This doesn't look like a memory leak, just false positives. There is nothing in the trace that is called periodically. I think here is nothing to win.

marcio-diaz commented 4 years ago

This doesn't look like a memory leak, just false positives. There is nothing in the trace that is called periodically. I think here is nothing to win.

Even if the loop is me running and killing with ctr-c while debugging something? :)

bkchr commented 4 years ago

I don't understand your question. If you look at the traces, you see rocksdb, rayon and crossbeam. Everything looks like it initializes some global state, that is done once. Valgrind is always reporting this kind of stuff as false positives.

marcio-diaz commented 4 years ago

Are you sure that nothing is being leaked? I though that at least this one may be real because of the definitely:

==374== 24,720 (16 direct, 24,704 indirect) bytes in 1 blocks are definitely lost in loss record 100 of 103
==374==    at 0x4838DEF: operator new(unsigned long) (vg_replace_malloc.c:344)

I tried checking for memory leaks because last days I was debugging (running & stopping) substrate quite a lot and noticed that my computer was getting slow.

Feel free to close if you are sure it's ok.

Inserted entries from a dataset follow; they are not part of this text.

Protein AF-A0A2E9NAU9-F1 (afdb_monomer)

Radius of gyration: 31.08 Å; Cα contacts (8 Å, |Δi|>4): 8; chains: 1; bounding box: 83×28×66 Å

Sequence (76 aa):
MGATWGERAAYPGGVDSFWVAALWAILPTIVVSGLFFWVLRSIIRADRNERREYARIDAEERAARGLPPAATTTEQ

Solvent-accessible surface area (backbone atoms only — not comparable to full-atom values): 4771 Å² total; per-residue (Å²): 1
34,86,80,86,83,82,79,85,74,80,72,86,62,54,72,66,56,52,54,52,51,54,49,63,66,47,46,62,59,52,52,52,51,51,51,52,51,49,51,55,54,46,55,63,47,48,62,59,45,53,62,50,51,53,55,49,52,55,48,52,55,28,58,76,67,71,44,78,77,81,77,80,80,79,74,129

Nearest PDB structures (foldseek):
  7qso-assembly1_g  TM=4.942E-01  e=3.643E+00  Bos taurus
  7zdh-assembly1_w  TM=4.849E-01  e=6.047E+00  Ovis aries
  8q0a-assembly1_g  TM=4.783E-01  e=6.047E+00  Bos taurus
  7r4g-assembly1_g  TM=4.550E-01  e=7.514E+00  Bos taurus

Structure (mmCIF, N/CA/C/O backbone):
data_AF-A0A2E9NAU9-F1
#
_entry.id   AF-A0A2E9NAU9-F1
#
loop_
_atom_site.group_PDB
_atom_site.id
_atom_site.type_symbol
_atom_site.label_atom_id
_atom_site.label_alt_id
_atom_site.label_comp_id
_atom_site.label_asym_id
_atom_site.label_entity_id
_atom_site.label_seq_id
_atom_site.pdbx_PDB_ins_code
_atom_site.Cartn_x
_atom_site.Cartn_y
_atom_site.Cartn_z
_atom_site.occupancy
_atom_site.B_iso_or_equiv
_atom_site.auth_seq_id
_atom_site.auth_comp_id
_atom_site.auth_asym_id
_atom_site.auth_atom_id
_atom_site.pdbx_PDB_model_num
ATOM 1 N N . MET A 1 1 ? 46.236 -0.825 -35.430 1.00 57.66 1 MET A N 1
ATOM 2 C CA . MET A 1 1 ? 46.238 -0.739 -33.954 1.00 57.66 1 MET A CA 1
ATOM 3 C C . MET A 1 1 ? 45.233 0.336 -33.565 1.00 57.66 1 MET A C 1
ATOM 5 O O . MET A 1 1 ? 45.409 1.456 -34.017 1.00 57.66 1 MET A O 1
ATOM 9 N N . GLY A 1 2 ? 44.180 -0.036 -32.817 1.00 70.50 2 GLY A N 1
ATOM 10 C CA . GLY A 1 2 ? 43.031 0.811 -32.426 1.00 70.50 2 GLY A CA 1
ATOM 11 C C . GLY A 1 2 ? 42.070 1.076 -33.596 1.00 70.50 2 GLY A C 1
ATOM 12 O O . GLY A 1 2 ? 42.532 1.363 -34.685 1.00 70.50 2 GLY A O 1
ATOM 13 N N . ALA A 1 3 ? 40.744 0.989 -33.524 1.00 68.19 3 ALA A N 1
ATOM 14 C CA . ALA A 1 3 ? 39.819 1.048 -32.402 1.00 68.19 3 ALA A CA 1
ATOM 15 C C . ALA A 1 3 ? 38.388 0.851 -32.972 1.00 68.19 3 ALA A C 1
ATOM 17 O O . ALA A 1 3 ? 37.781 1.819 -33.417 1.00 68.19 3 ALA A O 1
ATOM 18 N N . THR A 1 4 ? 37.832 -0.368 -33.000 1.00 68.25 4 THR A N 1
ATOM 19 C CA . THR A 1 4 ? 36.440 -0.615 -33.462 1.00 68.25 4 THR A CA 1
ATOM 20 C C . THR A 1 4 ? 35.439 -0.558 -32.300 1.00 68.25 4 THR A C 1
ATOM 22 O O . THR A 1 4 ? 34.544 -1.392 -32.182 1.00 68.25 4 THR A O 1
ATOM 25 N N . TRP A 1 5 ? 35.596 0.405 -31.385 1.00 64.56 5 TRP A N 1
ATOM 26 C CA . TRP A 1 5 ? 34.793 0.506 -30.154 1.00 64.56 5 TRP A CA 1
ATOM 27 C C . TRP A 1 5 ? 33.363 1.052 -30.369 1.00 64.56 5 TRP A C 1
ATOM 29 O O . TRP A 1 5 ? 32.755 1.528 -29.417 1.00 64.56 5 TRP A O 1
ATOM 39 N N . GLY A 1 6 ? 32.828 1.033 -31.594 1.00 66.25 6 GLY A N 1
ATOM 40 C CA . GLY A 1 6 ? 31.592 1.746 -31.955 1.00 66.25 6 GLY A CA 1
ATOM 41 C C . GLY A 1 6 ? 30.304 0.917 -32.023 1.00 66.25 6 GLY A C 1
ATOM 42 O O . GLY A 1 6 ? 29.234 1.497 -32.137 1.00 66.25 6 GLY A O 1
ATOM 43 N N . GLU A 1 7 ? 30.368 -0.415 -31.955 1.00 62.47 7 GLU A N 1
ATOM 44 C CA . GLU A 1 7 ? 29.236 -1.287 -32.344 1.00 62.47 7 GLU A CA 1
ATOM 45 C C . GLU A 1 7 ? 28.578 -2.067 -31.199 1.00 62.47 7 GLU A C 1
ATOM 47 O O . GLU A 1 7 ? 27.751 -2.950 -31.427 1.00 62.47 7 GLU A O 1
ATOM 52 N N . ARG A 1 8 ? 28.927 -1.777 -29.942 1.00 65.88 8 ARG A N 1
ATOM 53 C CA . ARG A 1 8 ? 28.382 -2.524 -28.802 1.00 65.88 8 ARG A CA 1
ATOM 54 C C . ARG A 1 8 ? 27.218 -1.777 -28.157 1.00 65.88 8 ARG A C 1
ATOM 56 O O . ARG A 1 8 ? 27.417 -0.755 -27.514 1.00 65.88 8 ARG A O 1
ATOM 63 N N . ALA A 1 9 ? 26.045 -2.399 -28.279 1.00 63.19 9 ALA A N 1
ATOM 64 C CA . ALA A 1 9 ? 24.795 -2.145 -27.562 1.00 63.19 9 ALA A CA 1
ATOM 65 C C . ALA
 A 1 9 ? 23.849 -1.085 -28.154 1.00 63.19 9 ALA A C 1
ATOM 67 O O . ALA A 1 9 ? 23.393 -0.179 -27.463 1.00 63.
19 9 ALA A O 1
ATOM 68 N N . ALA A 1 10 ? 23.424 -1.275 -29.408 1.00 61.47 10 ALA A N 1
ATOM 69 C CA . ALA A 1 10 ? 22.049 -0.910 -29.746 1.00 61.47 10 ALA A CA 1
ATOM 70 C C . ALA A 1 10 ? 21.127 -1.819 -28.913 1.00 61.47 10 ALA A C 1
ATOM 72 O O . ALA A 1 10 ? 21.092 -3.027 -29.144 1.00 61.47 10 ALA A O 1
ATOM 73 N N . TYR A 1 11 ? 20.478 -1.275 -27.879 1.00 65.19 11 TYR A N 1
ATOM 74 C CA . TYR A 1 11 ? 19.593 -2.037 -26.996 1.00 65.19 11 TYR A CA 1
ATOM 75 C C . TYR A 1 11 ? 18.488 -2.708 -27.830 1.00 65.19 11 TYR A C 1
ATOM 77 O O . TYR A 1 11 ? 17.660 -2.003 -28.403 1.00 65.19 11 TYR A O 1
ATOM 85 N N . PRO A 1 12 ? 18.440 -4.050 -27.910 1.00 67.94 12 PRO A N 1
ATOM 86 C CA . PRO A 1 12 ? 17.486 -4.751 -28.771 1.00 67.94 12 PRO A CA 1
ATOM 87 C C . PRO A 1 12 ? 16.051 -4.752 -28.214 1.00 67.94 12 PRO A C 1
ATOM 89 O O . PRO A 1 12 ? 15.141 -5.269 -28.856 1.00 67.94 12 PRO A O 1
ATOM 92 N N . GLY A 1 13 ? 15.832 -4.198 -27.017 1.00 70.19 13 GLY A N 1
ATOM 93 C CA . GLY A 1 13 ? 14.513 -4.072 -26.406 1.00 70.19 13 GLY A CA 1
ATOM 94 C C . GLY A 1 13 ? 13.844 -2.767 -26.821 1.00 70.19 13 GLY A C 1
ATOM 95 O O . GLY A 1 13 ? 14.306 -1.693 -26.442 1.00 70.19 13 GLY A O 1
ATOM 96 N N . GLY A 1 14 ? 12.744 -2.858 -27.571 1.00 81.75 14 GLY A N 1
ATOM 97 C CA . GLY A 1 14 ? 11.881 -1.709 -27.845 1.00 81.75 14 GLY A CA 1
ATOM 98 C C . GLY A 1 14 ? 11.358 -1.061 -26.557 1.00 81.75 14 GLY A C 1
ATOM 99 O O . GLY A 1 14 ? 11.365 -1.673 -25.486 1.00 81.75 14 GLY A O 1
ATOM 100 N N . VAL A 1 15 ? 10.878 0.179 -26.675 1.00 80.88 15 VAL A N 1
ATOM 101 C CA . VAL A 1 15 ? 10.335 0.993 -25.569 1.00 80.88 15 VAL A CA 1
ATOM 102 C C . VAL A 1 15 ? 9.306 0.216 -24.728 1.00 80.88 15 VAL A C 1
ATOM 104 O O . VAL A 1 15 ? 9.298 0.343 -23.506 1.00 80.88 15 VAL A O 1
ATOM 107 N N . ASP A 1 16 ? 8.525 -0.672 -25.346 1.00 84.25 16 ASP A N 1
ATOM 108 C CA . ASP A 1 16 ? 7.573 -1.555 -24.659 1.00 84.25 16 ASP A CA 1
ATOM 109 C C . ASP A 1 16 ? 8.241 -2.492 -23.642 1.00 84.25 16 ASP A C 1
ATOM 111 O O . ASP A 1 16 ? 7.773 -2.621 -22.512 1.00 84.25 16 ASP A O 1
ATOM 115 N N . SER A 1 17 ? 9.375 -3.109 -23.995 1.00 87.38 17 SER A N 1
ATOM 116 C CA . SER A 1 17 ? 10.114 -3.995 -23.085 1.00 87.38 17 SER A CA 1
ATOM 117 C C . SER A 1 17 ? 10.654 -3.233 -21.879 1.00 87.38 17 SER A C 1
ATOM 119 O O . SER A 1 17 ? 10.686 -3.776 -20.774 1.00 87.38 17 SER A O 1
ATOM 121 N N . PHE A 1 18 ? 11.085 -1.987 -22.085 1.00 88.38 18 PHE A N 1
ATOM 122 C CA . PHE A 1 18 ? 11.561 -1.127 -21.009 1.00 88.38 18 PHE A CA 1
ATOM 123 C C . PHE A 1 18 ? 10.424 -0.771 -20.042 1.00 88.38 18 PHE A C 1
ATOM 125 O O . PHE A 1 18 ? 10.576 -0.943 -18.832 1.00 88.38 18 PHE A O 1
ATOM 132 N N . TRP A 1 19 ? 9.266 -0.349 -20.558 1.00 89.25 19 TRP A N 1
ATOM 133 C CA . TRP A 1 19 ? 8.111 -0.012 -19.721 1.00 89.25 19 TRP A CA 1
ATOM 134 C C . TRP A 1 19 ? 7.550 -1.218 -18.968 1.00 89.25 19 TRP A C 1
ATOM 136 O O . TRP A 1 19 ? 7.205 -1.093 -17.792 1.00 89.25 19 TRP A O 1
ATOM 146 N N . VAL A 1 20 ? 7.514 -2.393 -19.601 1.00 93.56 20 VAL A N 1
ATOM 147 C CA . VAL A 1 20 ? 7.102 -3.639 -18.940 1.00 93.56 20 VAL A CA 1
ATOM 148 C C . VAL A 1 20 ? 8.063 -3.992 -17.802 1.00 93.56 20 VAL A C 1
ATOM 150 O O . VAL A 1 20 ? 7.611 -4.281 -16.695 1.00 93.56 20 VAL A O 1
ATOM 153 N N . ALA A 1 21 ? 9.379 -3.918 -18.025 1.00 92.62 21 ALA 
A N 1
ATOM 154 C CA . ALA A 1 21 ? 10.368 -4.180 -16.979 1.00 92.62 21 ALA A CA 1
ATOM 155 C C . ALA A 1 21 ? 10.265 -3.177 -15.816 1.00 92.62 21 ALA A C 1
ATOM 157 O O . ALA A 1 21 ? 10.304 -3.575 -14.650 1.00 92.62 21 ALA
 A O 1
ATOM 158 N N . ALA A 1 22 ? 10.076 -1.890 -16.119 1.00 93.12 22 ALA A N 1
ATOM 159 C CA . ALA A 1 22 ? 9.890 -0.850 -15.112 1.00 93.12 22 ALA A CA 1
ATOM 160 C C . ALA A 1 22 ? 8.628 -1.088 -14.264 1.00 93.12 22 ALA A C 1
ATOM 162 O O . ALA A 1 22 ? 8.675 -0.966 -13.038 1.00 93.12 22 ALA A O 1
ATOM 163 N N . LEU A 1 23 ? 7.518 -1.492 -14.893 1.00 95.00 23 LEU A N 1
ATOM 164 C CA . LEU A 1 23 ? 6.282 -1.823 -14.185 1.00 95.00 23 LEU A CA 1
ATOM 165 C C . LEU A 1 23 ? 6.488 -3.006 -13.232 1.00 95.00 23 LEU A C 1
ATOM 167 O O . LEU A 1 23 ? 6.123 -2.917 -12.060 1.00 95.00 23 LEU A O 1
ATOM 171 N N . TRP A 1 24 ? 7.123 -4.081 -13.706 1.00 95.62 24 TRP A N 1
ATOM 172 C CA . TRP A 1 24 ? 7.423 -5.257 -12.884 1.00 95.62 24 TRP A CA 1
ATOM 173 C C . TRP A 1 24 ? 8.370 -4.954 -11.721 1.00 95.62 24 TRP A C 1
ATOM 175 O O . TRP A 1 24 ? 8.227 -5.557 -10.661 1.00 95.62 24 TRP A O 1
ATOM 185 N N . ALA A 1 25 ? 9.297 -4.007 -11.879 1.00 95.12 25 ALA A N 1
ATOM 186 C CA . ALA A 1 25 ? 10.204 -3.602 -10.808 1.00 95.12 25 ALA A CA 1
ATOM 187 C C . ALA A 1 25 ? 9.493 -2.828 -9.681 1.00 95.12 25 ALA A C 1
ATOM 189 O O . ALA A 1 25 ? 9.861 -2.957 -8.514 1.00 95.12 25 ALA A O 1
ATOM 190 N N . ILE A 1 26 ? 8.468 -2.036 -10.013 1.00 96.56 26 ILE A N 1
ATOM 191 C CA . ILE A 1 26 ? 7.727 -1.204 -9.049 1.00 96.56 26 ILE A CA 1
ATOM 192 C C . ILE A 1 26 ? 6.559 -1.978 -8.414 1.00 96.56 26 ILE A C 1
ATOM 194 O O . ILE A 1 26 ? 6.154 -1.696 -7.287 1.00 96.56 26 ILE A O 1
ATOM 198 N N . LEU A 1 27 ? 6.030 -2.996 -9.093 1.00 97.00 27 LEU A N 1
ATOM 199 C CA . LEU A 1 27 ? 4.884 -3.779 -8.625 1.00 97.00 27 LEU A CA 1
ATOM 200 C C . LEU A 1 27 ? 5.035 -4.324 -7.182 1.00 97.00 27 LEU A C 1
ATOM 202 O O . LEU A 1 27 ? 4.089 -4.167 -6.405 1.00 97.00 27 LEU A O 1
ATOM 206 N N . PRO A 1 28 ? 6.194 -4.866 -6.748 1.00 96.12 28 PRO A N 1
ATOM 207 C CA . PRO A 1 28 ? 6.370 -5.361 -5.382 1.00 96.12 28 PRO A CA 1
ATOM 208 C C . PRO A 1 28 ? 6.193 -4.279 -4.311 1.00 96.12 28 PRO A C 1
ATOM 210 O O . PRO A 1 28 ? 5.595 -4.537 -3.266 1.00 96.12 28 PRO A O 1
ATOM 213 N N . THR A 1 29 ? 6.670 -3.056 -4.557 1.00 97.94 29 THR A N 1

bkchr commented 4 years ago

Memory leaks only exist while the program runs, after the program is closed, the os frees all memory. So, even if you leak everything, the os cleans it up afterwards.

xlc commented 4 years ago

One time small memory leak is pointless to investigate because it is most likely relates to some initialisation code and hence a false positive. Even it is a real leak, as long as the leaked memory doesn't grow, it won't worth the time to investigate. I usually have the program ran for few hours and see the memory usage is actually growing indefinitely (without been recycled at all) before start investigating. If debugging makes your computer slow, it is more likely the debugger leaks resources.